**LISTED ENTRIES:**
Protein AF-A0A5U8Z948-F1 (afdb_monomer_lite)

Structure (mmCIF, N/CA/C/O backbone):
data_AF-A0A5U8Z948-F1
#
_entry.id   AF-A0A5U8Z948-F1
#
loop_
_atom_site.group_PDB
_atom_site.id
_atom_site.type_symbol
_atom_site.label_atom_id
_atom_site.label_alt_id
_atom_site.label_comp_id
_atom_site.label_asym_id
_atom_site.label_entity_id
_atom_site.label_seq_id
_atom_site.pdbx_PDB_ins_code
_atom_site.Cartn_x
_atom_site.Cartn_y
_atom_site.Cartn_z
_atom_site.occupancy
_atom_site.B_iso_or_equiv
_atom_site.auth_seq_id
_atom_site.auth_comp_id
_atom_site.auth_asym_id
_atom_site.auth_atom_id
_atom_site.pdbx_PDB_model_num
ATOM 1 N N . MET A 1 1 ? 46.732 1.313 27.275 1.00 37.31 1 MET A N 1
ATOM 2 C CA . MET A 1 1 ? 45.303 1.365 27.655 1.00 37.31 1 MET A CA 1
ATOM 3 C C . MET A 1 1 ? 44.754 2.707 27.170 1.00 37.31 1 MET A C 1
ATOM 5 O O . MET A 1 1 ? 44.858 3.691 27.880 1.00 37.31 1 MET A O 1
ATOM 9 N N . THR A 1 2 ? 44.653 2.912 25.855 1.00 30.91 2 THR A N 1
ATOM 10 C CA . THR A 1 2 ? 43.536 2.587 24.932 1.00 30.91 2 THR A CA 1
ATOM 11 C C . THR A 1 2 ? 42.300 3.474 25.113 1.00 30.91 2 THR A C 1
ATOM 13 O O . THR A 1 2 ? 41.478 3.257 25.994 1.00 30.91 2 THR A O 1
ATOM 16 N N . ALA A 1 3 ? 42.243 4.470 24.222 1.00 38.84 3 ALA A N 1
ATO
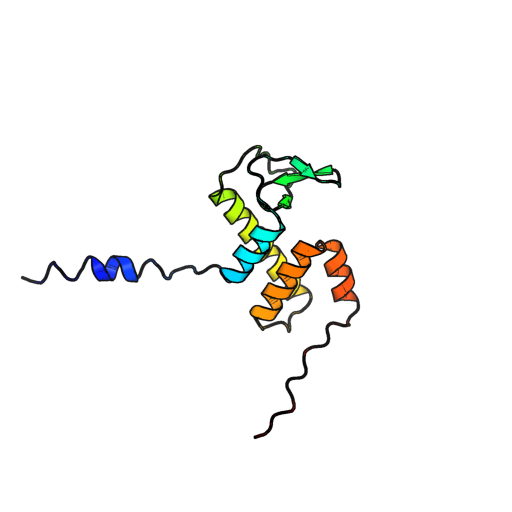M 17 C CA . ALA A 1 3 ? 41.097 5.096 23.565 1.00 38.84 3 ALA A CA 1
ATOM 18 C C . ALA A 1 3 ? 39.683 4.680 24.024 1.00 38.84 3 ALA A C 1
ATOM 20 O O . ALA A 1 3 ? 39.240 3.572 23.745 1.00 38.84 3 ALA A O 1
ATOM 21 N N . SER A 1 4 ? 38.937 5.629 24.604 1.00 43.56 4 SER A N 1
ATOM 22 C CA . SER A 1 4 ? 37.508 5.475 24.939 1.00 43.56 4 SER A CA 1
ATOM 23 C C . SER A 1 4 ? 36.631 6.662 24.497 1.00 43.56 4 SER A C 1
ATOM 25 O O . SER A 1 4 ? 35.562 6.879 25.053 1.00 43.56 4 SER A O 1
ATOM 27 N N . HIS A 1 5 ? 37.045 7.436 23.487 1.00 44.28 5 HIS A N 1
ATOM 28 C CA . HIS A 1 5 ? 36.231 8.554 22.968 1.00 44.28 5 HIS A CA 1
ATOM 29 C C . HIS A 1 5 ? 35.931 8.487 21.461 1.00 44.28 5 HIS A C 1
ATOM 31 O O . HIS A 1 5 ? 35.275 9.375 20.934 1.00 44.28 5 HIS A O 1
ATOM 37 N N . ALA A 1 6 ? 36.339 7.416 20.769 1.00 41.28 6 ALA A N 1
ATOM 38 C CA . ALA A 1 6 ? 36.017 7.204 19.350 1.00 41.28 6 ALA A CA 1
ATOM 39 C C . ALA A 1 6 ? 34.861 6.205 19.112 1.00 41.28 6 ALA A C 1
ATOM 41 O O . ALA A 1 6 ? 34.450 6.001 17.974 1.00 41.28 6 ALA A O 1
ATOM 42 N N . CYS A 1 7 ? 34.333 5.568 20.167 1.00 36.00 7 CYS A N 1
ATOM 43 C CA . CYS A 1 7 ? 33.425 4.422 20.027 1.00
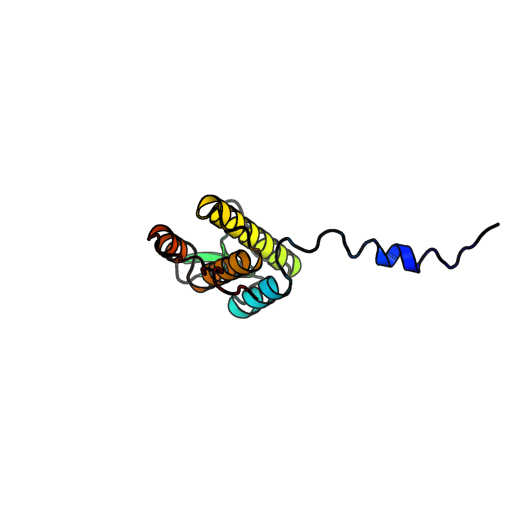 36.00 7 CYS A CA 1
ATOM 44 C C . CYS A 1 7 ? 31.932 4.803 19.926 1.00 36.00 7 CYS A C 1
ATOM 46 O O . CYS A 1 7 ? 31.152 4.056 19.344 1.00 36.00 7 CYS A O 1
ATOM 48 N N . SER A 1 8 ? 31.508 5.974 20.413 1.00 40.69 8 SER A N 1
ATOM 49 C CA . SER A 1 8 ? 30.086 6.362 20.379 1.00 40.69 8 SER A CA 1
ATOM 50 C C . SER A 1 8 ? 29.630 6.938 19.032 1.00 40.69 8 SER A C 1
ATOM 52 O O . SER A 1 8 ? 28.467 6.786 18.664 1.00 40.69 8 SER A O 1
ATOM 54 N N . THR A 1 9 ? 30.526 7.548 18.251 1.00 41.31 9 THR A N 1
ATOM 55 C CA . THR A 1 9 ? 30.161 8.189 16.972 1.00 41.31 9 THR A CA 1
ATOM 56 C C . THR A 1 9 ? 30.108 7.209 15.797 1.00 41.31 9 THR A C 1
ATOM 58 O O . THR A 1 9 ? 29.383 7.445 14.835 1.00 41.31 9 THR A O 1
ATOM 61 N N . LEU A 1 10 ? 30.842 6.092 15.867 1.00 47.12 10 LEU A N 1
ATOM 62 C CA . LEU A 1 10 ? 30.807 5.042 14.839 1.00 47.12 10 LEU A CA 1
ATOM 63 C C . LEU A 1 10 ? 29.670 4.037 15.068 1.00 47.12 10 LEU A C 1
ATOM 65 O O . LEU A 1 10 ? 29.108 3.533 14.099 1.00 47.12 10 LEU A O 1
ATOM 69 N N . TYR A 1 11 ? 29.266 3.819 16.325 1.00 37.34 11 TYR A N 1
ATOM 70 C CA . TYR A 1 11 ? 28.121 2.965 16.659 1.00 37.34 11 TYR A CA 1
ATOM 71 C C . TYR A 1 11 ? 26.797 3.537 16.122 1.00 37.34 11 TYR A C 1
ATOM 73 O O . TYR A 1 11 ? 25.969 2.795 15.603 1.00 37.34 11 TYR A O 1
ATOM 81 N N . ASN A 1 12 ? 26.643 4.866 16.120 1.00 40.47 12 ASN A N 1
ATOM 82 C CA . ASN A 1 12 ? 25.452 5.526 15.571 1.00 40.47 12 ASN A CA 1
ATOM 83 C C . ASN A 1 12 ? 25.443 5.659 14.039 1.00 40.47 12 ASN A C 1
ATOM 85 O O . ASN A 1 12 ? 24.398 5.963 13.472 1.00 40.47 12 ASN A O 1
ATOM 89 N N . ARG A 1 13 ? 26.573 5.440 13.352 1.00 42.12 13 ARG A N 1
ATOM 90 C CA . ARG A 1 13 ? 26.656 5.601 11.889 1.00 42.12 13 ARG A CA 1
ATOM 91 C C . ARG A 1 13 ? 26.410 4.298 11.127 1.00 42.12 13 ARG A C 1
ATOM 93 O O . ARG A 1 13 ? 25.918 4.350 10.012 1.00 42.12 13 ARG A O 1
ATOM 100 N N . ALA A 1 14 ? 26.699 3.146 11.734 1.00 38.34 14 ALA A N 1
==
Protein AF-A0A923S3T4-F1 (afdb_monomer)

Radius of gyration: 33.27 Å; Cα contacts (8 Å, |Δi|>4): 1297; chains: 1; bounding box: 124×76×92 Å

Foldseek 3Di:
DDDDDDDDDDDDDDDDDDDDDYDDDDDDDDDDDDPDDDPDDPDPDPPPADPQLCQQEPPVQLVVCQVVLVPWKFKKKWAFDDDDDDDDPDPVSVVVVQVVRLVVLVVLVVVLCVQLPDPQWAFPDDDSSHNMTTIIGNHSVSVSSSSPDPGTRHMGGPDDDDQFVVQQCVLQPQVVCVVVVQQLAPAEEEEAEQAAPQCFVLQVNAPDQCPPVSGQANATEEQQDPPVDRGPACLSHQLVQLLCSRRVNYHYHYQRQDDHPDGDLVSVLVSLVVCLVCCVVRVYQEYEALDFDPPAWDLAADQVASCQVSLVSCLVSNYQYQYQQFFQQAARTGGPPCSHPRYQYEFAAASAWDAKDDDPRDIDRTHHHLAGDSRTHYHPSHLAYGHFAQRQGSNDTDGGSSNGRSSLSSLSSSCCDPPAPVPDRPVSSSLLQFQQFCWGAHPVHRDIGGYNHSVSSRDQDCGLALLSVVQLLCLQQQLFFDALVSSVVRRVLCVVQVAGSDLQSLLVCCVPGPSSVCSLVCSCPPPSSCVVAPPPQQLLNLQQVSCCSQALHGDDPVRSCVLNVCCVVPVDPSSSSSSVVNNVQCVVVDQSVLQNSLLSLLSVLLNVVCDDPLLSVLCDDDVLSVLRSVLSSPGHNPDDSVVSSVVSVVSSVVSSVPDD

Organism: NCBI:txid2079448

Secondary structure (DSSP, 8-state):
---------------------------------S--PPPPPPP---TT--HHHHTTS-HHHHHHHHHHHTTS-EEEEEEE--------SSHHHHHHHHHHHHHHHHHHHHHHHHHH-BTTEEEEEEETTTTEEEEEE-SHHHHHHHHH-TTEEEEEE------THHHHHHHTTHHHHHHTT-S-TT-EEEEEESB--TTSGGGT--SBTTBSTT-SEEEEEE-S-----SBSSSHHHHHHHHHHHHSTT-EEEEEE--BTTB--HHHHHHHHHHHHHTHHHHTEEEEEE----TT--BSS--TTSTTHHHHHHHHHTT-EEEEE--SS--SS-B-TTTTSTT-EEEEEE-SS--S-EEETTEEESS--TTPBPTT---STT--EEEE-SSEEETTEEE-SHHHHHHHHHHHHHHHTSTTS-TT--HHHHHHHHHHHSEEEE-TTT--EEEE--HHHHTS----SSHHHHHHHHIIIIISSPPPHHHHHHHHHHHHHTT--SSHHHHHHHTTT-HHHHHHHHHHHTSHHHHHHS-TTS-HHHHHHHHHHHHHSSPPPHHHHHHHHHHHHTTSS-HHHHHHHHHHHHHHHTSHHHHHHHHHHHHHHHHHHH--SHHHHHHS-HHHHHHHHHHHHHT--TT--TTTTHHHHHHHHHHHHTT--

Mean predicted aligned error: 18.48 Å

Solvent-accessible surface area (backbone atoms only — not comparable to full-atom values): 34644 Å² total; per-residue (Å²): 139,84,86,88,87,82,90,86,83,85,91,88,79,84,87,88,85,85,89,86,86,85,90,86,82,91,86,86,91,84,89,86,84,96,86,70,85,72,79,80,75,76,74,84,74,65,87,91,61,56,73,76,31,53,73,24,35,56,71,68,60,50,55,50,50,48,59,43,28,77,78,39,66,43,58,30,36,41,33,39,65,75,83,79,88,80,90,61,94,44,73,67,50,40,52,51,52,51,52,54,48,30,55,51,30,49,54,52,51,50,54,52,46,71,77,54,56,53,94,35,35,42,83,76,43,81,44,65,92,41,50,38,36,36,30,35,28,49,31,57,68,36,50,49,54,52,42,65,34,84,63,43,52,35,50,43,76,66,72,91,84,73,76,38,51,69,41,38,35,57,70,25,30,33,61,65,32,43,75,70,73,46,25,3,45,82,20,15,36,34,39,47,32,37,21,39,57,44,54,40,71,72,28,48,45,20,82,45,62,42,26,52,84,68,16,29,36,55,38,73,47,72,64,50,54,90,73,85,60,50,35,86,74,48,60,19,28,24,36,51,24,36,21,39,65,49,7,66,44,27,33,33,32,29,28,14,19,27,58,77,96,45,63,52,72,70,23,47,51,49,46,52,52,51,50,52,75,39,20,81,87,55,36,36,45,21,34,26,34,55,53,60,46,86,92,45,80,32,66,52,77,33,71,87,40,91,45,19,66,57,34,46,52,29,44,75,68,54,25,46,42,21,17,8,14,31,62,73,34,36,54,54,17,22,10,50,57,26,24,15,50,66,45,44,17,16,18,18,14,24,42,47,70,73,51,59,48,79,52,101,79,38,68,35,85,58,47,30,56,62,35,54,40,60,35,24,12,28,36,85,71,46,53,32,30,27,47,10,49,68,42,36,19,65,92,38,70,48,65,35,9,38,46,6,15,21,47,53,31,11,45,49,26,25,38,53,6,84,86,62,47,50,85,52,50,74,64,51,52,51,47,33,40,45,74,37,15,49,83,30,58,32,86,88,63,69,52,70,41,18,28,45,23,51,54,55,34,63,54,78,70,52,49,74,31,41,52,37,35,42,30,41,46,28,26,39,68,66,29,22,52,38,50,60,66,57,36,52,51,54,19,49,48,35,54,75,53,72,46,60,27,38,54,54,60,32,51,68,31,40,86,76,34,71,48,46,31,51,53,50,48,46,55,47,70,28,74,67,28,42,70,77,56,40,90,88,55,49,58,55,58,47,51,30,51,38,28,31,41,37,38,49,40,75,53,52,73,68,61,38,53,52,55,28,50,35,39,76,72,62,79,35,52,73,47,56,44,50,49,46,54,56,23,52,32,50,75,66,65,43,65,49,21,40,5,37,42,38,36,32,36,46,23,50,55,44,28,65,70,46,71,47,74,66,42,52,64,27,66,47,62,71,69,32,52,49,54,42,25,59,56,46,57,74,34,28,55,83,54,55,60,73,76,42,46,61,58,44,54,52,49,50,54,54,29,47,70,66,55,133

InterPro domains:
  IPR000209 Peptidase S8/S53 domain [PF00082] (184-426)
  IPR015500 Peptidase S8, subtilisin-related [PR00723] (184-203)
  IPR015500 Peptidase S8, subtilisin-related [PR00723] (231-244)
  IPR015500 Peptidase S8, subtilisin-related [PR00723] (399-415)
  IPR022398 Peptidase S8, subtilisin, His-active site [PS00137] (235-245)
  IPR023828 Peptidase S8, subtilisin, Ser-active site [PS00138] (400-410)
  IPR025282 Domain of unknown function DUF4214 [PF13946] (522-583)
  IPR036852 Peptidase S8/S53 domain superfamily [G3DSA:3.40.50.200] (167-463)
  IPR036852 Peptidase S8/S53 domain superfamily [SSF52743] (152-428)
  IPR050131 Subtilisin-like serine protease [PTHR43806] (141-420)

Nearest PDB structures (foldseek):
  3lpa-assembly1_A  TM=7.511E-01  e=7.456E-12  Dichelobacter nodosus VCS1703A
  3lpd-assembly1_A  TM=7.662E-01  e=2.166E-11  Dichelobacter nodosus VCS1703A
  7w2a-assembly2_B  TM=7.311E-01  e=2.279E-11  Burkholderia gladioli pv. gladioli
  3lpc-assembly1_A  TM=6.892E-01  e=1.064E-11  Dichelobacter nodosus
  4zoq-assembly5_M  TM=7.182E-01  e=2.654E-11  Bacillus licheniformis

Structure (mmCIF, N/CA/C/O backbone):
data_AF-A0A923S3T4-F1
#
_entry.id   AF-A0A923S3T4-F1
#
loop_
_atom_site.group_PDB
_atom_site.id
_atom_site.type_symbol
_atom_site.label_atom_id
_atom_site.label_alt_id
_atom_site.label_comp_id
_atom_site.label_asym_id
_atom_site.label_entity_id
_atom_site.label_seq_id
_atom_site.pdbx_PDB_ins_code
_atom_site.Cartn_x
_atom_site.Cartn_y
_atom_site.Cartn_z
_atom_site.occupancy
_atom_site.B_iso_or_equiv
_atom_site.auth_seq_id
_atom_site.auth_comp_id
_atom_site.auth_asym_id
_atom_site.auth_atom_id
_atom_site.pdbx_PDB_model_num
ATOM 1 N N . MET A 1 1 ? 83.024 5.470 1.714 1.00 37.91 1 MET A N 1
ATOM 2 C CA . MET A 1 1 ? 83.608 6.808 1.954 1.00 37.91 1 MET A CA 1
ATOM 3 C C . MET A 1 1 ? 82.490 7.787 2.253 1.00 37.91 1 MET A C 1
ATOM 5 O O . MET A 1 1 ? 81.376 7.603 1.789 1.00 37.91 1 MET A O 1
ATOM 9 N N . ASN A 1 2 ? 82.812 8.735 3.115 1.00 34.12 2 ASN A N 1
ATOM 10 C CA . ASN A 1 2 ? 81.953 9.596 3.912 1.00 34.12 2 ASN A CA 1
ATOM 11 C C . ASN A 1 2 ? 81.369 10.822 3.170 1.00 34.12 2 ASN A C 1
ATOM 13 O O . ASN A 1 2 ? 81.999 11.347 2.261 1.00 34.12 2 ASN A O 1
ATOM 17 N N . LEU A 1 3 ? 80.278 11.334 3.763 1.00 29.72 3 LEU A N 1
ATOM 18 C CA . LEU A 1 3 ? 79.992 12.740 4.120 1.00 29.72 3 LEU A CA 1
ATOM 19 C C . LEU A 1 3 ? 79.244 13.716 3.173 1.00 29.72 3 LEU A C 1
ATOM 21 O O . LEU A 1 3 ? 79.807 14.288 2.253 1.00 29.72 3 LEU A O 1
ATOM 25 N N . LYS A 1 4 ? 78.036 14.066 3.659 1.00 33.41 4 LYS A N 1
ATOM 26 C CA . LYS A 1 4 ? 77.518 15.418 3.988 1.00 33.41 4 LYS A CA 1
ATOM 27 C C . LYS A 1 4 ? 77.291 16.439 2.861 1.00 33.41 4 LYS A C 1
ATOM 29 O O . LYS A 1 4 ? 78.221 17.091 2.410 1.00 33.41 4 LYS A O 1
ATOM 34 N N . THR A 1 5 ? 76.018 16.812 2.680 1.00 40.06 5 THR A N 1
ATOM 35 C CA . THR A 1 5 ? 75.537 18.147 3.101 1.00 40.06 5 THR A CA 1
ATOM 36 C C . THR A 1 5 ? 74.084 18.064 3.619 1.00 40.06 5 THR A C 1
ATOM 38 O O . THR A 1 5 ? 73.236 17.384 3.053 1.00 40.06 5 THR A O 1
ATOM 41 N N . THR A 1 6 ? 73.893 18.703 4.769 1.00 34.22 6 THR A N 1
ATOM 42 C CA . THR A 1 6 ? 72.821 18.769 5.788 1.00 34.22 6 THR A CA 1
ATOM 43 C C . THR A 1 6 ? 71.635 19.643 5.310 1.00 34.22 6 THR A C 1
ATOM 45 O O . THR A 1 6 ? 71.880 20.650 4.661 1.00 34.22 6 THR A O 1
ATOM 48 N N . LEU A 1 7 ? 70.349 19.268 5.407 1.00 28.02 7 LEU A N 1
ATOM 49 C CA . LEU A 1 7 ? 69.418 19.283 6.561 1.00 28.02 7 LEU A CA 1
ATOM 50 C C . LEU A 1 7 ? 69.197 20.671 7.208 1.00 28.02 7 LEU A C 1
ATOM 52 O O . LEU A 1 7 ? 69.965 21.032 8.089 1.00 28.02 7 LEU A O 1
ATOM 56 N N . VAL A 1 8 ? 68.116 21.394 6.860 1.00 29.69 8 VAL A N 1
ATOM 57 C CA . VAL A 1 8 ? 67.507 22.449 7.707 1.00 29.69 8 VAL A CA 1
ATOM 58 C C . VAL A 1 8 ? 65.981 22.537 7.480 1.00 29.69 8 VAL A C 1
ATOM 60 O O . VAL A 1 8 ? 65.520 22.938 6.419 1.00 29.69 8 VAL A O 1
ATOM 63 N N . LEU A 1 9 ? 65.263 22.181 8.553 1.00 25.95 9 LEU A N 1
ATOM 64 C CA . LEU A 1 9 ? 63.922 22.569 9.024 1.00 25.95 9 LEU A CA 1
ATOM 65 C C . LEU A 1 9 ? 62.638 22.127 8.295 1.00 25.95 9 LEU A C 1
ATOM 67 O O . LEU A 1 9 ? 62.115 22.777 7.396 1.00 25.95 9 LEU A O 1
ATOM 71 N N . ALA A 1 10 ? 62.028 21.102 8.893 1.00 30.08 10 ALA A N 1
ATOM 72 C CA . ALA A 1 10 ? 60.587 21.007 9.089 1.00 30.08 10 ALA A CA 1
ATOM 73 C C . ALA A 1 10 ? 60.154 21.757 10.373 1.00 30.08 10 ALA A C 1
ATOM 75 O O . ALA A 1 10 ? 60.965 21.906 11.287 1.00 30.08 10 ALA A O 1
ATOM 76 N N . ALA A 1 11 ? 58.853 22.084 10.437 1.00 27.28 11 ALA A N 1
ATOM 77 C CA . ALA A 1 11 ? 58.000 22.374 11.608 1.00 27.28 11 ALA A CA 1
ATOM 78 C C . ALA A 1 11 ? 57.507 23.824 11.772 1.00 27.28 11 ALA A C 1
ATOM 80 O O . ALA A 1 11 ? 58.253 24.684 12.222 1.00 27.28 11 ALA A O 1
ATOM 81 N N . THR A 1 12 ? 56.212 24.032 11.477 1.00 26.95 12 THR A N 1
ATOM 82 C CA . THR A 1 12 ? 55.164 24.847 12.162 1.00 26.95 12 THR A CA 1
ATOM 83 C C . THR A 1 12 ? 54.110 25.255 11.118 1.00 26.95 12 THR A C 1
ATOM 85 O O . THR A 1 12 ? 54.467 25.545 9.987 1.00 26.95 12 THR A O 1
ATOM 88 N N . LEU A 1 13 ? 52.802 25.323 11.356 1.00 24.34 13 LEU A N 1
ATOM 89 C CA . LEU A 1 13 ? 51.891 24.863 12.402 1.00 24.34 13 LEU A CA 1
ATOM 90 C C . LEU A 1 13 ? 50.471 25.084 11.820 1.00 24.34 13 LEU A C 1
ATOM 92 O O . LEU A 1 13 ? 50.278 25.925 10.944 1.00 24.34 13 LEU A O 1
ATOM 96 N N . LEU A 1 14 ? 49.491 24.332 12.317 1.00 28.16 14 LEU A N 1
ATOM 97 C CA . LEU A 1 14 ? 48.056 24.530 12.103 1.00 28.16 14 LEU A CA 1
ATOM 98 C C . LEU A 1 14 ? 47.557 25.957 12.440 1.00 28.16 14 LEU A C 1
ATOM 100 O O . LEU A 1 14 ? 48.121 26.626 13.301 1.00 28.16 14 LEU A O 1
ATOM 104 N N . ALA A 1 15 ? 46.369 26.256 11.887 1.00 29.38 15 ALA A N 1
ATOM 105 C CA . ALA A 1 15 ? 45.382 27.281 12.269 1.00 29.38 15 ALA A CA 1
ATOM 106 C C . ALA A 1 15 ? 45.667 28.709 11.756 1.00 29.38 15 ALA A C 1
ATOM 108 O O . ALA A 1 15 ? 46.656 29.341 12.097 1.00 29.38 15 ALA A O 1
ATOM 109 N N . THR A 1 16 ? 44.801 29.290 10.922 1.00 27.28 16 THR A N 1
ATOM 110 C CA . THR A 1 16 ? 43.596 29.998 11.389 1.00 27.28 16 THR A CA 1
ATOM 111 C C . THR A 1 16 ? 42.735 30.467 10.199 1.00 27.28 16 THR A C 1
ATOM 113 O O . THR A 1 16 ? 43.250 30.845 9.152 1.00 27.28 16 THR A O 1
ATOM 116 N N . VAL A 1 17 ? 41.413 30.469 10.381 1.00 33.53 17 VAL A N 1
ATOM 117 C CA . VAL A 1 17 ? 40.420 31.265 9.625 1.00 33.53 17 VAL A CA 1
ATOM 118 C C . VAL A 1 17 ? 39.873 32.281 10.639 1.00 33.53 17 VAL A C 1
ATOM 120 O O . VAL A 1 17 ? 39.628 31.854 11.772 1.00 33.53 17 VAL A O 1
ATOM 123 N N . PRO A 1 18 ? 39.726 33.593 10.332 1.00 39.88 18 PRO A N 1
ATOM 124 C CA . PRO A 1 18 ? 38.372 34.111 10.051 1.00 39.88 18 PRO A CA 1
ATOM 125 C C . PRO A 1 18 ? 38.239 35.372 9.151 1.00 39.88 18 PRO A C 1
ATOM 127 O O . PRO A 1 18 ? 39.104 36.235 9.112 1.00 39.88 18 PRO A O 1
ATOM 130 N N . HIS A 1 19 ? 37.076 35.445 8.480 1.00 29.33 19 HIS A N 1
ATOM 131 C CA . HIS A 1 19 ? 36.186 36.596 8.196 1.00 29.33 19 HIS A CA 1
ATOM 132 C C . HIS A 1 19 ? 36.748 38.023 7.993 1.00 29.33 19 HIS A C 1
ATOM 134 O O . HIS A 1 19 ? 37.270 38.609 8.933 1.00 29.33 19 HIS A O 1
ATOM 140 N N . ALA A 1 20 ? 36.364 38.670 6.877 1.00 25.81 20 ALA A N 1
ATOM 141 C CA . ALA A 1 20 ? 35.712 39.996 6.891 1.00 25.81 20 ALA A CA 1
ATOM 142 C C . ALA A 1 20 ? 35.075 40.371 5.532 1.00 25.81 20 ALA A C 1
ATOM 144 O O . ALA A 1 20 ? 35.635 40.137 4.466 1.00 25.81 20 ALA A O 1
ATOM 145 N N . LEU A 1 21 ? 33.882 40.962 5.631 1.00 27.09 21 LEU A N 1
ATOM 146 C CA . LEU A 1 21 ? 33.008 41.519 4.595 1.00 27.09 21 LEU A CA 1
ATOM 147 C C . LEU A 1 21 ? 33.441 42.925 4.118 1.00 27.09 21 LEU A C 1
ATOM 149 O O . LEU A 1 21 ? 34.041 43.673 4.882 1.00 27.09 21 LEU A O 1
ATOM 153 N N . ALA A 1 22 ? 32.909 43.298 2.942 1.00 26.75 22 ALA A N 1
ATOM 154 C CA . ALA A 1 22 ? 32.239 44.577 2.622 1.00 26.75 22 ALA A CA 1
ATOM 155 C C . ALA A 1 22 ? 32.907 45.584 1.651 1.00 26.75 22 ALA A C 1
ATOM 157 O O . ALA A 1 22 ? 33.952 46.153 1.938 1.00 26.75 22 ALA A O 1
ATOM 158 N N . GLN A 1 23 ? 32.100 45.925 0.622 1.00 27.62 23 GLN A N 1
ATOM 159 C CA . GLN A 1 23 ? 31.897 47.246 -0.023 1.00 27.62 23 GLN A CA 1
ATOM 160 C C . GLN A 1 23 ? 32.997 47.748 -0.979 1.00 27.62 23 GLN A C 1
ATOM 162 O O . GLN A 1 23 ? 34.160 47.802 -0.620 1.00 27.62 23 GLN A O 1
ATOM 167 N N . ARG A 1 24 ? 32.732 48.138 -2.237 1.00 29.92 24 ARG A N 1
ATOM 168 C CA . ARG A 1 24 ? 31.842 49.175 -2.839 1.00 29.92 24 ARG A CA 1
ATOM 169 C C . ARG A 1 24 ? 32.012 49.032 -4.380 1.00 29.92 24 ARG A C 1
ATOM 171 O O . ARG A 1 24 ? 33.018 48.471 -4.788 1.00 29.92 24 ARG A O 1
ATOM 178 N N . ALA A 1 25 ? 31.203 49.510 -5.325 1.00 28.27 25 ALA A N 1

**PROBLEM TO SOLVE:** Copy the lines of the data above exactly as written, beginning with the line containing "ATOM 81 N N . ASN" and ending with the line containing "ATOM 91 C C", and leave out all other lines.

**COMPLETED EXERCISE:**
ATOM 81 N N . ASN A 1 12 ? 26.643 4.866 16.120 1.00 40.47 12 ASN A N 1
ATOM 82 C CA . ASN A 1 12 ? 25.452 5.526 15.571 1.00 40.47 12 ASN A CA 1
ATOM 83 C C . ASN A 1 12 ? 25.443 5.659 14.039 1.00 40.47 12 ASN A C 1
ATOM 85 O O . ASN A 1 12 ? 24.398 5.963 13.472 1.00 40.47 12 ASN A O 1
ATOM 89 N N . ARG A 1 13 ? 26.573 5.440 13.352 1.00 42.12 13 ARG A N 1
ATOM 90 C CA . ARG A 1 13 ? 26.656 5.601 11.889 1.00 42.12 13 ARG A CA 1
ATOM 91 C C . ARG A 1 13 ? 26.410 4.298 11.127 1.00 42.12 13 ARG A C 1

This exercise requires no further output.